# zone d'activités



## EliMarte

Ciao a tutti! Devo fare una traduzione dal francese verso l'italiano e ho trovato questa frase:

"Un peu cachées, les cités H.L.M., un peu plus loin les zones industrielles, les zones d'activités pour les villes plus chanceuses."

Su Wikipedia ho letto che le "zone d'activités" sono quei quartieri dove si trovano uffici e imprese di vario tipo ("Elles réunissent autour d’un même objectif de croissance et dans une logique de partenariat les pouvoirs publics, les collectivités et les entreprises"). Voi come lo tradurreste? Mi è venuto in mente solo "quartieri degli uffici" ma non mi suona corretto...

Grazie in anticipo!


----------



## matoupaschat

Ciao EliMarte,
Le aree di attività aziendali, o semplicemente, le zone di attività (?)


----------



## Necsus

Ciao, Eli. 
Hai dato un'occhiata in rete? Wiki. 
Ciao, Matou.


----------



## EliMarte

Grazie a entrambi!

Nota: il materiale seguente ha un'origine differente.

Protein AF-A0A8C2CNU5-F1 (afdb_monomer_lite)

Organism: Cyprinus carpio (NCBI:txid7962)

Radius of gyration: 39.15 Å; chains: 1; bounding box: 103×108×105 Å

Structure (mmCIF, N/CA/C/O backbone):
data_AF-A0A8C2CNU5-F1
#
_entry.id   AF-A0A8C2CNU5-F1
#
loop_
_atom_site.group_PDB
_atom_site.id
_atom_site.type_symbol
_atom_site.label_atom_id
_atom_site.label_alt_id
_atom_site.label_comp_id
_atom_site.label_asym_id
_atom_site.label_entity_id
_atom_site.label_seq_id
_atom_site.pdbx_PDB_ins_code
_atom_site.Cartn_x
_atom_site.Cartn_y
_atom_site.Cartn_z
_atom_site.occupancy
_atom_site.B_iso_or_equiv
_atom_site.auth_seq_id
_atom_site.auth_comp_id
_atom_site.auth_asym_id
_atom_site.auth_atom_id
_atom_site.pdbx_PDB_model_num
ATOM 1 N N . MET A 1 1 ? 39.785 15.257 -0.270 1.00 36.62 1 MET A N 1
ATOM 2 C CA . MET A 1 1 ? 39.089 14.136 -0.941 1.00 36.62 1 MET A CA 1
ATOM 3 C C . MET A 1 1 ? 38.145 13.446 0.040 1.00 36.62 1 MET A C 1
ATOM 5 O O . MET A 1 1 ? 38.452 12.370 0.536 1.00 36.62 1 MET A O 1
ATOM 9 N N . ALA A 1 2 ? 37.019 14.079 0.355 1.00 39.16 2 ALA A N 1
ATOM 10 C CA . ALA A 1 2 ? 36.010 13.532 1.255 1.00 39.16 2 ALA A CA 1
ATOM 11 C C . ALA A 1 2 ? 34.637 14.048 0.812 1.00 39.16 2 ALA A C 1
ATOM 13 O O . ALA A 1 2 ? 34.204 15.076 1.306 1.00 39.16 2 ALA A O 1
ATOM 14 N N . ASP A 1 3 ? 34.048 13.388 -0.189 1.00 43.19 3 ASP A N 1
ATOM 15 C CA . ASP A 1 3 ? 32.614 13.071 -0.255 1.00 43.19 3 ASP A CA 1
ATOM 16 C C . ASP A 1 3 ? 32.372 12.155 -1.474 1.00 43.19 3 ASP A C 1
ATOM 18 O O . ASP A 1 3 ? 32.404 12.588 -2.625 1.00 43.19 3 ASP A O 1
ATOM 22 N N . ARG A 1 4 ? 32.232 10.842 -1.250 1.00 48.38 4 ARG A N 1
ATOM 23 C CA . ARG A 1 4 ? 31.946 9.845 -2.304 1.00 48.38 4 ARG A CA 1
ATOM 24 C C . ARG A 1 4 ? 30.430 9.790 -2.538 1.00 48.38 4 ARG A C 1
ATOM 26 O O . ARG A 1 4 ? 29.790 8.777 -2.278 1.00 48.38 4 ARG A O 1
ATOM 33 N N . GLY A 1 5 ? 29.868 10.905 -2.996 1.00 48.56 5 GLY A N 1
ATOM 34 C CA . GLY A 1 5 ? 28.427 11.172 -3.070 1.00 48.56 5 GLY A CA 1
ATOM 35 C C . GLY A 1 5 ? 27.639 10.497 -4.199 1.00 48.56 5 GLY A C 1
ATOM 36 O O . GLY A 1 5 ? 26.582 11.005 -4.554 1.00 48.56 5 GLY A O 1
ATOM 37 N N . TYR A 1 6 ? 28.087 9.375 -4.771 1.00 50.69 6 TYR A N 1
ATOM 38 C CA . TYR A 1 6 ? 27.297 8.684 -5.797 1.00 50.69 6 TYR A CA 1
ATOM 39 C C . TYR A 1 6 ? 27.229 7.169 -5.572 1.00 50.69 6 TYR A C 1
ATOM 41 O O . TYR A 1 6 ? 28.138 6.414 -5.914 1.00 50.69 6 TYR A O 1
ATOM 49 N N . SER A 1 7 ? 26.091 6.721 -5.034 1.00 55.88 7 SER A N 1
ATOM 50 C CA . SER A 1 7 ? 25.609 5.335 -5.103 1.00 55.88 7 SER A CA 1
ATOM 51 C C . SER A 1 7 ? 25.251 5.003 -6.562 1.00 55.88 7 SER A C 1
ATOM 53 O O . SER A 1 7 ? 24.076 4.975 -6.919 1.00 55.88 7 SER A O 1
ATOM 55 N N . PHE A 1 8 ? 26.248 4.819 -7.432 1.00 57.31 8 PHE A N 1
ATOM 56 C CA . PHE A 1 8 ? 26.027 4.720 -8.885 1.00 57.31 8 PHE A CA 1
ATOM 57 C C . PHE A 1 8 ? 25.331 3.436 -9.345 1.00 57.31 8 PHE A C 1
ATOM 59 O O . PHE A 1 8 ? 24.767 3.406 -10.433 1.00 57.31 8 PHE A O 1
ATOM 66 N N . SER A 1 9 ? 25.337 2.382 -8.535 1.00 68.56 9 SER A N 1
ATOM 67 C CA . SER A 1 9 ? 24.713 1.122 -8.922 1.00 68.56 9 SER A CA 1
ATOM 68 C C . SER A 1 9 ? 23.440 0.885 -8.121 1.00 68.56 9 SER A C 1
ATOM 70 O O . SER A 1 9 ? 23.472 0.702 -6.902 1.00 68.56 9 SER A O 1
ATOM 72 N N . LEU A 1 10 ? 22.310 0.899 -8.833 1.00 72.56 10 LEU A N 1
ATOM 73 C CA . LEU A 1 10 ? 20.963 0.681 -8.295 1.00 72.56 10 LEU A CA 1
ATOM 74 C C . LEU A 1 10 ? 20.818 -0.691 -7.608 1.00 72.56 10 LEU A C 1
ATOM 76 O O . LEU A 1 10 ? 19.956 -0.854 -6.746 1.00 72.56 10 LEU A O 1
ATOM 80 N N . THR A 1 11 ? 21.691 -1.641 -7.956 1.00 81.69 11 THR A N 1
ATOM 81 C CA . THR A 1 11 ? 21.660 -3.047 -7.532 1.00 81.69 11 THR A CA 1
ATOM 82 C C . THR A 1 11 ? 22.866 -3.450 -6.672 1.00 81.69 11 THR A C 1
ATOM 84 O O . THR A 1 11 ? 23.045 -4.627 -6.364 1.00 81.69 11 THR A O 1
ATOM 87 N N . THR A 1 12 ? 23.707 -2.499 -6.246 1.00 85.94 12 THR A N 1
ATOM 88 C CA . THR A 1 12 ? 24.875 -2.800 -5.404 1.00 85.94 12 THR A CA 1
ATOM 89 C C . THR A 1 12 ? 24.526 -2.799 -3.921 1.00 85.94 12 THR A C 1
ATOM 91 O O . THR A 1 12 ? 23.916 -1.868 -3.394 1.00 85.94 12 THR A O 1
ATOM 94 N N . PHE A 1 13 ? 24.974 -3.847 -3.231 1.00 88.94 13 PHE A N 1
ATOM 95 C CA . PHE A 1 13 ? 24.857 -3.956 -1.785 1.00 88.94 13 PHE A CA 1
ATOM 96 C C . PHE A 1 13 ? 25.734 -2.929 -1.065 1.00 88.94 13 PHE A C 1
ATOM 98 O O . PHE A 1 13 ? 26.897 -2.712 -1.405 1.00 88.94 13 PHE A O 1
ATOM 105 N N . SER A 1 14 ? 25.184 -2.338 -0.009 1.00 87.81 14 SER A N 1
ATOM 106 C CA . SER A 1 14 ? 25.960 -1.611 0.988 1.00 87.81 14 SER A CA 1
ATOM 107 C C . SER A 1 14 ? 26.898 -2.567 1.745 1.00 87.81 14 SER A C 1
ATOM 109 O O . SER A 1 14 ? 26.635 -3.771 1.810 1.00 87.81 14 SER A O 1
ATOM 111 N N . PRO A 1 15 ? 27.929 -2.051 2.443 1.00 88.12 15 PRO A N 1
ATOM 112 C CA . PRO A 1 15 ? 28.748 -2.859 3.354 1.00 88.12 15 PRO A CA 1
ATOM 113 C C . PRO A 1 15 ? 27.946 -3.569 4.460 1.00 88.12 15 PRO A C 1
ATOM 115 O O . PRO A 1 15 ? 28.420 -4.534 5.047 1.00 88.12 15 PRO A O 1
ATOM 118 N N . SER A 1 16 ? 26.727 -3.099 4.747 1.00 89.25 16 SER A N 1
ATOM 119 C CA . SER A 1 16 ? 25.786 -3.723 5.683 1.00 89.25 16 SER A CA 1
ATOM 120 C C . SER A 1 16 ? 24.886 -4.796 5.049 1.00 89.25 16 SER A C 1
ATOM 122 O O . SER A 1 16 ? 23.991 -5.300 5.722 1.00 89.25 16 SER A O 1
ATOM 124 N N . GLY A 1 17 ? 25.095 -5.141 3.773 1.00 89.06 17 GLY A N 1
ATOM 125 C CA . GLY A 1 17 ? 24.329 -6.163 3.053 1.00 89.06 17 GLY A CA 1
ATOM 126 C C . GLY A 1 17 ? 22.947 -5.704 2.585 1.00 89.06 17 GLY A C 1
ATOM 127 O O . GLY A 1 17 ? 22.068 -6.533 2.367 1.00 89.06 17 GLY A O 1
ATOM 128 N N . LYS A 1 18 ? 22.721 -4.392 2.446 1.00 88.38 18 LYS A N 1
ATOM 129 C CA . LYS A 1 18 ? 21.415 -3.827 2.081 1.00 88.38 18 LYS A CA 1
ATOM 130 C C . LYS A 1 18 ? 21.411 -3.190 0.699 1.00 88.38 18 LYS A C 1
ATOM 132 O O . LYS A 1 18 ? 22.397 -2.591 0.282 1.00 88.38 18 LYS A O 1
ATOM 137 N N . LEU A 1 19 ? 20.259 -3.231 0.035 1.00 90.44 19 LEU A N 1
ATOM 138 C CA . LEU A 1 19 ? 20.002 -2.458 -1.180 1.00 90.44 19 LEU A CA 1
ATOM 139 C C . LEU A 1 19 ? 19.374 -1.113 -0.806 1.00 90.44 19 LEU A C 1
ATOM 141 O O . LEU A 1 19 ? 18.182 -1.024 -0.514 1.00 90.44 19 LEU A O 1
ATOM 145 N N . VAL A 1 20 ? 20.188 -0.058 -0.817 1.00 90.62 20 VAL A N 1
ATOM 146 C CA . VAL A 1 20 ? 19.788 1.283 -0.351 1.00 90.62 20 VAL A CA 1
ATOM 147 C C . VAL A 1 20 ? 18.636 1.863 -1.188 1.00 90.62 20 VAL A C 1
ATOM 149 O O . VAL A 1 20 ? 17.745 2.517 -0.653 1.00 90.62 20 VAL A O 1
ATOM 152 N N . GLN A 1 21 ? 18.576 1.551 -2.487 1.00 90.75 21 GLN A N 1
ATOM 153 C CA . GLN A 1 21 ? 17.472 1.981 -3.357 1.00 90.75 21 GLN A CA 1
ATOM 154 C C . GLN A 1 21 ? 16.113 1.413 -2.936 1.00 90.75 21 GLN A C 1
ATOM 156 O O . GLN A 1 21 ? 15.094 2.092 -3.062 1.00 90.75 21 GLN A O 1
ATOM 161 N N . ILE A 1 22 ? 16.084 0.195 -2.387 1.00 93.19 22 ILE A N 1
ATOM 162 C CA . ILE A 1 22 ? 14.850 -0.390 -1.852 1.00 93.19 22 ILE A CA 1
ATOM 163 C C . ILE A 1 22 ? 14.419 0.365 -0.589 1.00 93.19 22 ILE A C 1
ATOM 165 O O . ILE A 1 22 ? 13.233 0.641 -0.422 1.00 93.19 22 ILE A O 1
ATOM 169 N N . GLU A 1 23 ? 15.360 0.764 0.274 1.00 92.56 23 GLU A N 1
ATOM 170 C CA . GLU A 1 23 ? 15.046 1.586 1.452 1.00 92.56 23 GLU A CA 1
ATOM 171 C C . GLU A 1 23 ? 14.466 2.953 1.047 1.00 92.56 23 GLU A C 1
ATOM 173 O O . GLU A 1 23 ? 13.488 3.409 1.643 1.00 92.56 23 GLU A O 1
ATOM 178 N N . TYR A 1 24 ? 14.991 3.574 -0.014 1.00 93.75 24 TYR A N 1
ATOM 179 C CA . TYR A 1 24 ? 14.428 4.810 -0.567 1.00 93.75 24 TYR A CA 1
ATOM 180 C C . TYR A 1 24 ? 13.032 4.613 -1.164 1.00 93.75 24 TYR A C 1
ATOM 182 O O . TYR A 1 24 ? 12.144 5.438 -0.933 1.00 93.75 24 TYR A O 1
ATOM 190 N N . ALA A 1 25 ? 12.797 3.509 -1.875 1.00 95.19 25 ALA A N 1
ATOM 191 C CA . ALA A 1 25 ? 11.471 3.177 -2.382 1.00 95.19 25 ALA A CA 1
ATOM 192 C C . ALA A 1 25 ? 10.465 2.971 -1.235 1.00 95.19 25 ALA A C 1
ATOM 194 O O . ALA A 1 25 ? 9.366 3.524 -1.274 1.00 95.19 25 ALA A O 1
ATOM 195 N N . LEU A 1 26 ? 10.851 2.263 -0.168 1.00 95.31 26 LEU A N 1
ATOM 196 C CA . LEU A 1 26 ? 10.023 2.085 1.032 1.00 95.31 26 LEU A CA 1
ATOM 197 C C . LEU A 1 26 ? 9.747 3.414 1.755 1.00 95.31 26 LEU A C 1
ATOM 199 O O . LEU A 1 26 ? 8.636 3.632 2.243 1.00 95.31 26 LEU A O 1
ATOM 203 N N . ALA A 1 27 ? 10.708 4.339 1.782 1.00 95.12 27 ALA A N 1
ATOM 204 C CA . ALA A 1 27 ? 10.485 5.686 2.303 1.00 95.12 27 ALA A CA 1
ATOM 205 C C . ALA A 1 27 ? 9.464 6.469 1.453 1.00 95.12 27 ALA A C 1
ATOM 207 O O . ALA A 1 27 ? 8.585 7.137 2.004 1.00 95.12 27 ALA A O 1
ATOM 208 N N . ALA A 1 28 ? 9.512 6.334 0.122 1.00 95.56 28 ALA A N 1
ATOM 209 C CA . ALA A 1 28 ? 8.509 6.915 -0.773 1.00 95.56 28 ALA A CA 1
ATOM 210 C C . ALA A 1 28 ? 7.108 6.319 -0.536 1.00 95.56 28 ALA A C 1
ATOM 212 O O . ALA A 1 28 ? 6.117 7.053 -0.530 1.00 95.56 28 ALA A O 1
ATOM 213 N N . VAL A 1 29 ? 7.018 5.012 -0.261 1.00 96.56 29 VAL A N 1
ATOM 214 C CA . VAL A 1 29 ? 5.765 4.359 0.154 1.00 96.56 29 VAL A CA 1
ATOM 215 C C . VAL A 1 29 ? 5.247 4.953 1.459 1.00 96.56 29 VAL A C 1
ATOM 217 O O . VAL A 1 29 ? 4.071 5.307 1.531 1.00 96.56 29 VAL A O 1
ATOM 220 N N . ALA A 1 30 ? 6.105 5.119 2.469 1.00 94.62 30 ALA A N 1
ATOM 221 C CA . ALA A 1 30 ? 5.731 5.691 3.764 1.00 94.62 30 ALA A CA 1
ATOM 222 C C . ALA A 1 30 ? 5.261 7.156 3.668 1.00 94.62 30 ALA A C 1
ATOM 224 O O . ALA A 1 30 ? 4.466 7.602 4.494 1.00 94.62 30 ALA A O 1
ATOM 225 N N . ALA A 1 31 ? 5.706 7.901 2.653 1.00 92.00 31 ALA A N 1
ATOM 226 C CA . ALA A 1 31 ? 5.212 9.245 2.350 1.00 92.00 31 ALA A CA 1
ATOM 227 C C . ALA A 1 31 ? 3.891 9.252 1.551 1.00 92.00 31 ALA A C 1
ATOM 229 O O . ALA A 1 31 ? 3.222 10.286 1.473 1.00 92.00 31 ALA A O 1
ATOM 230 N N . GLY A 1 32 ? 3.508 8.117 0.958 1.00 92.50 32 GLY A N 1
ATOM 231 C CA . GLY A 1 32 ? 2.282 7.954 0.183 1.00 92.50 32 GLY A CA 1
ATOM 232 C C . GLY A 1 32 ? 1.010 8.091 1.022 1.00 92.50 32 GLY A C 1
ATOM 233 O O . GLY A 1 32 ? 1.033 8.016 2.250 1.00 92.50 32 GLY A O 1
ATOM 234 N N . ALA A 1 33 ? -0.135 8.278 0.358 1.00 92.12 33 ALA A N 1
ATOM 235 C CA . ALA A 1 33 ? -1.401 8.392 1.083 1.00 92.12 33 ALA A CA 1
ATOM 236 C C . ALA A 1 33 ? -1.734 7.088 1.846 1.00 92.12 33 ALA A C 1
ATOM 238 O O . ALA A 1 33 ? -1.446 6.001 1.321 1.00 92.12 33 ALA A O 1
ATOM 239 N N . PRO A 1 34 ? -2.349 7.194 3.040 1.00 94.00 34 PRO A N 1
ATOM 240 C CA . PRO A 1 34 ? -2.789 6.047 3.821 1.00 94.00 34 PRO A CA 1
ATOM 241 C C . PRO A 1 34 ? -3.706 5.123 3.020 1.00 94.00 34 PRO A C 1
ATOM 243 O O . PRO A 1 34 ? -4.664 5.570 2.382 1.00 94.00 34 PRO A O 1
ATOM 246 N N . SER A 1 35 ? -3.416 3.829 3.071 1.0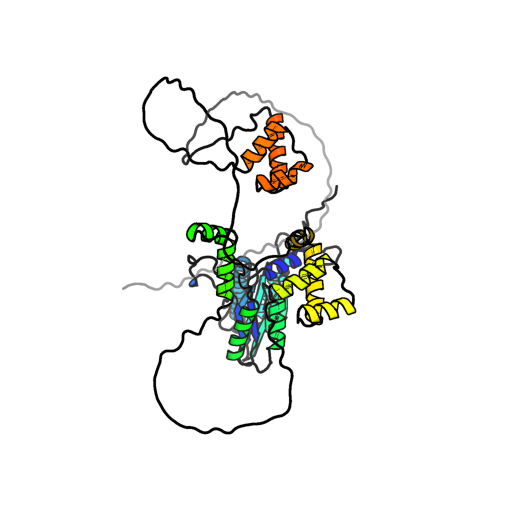0 95.94 35 SER A N 1
ATOM 247 C CA . SER A 1 35 ? -4.231 2.763 2.488 1.00 95.94 35 SER A CA 1
ATOM 248 C C . SER A 1 35 ? -4.368 1.636 3.502 1.00 95.94 35 SER A C 1
ATOM 250 O O . SER A 1 35 ? -3.421 1.332 4.224 1.00 95.94 35 SER A O 1
ATOM 252 N N . VAL A 1 36 ? -5.537 1.013 3.563 1.00 97.06 36 VAL A N 1
ATOM 253 C CA . VAL A 1 36 ? -5.864 -0.060 4.498 1.00 97.06 36 VAL A CA 1
ATOM 254 C C . VAL A 1 36 ? -6.520 -1.216 3.754 1.00 97.06 36 VAL A C 1
ATOM 256 O O . VAL A 1 36 ? -7.319 -1.010 2.839 1.00 97.06 36 VAL A O 1
ATOM 259 N N . GLY A 1 37 ? -6.165 -2.432 4.155 1.00 97.69 37 GLY A N 1
ATOM 260 C CA . GLY A 1 37 ? -6.797 -3.666 3.714 1.00 97.69 37 GLY A CA 1
ATOM 261 C C . GLY A 1 37 ? -7.255 -4.472 4.922 1.00 97.69 37 GLY A C 1
ATOM 262 O O . GLY A 1 37 ? -6.482 -4.638 5.867 1.00 97.69 37 GLY A O 1
ATOM 263 N N . ILE A 1 38 ? -8.491 -4.970 4.899 1.00 97.62 38 ILE A N 1
ATOM 264 C CA . ILE A 1 38 ? -9.059 -5.816 5.957 1.00 97.62 38 ILE A CA 1
ATOM 265 C C . ILE A 1 38 ? -9.765 -7.004 5.311 1.00 97.62 38 ILE A C 1
ATOM 267 O O . ILE A 1 38 ? -10.655 -6.824 4.481 1.00 97.62 38 ILE A O 1
ATOM 271 N N . LYS A 1 39 ? -9.374 -8.214 5.701 1.00 96.94 39 LYS A N 1
ATOM 272 C CA . LYS A 1 39 ? -10.060 -9.455 5.355 1.00 96.94 39 LYS A CA 1
ATOM 273 C C . LYS A 1 39 ? -11.187 -9.693 6.363 1.00 96.94 39 LYS A C 1
ATOM 275 O O . LYS A 1 39 ? -10.915 -9.795 7.554 1.00 96.94 39 LYS A O 1
ATOM 280 N N . ALA A 1 40 ? -12.419 -9.770 5.883 1.00 95.44 40 ALA A N 1
ATOM 281 C CA . ALA A 1 40 ? -13.591 -10.177 6.651 1.00 95.44 40 ALA A CA 1
ATOM 282 C C . ALA A 1 40 ? -13.856 -11.681 6.451 1.00 95.44 40 ALA A C 1
ATOM 284 O O . ALA A 1 40 ? -13.218 -12.326 5.616 1.00 95.44 40 ALA A O 1
ATOM 285 N N . SER A 1 41 ? -14.806 -12.242 7.193 1.00 93.69 41 SER A N 1
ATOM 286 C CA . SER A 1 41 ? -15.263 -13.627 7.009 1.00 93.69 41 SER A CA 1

Avevo guardato la definizione su Wikipedia ma non sapevo come renderlo in italiano. "Aree di attività aziendali" mi suona già meglio di "quartieri degli uffici", credo che userò quello!


----------



## Necsus

Nella cittadina in cui vivo io, incuneata nel comune di Roma, esiste un'area come quella che definisci tu e viene chiamata comunemente "zona industriale", anche se non ci sono di fatto industrie, ma appunto uffici e imprese di vario tipo.


----------



## EliMarte

Anch'io avrei detto "zona industriale", a cose normali...è che nella frase si rimarca la contrapposizione proprio rispetto alla zona industriale ("un peu plus loin les zones industrielles, les zones d'activités pour les villes plus chanceuses") e per quello cercavo un'espressione diversa da "zona industriale"


----------



## Necsus

Allora alla proposta di Matou affianco "aree produttive", che ho trovato utilizzato in rete.


----------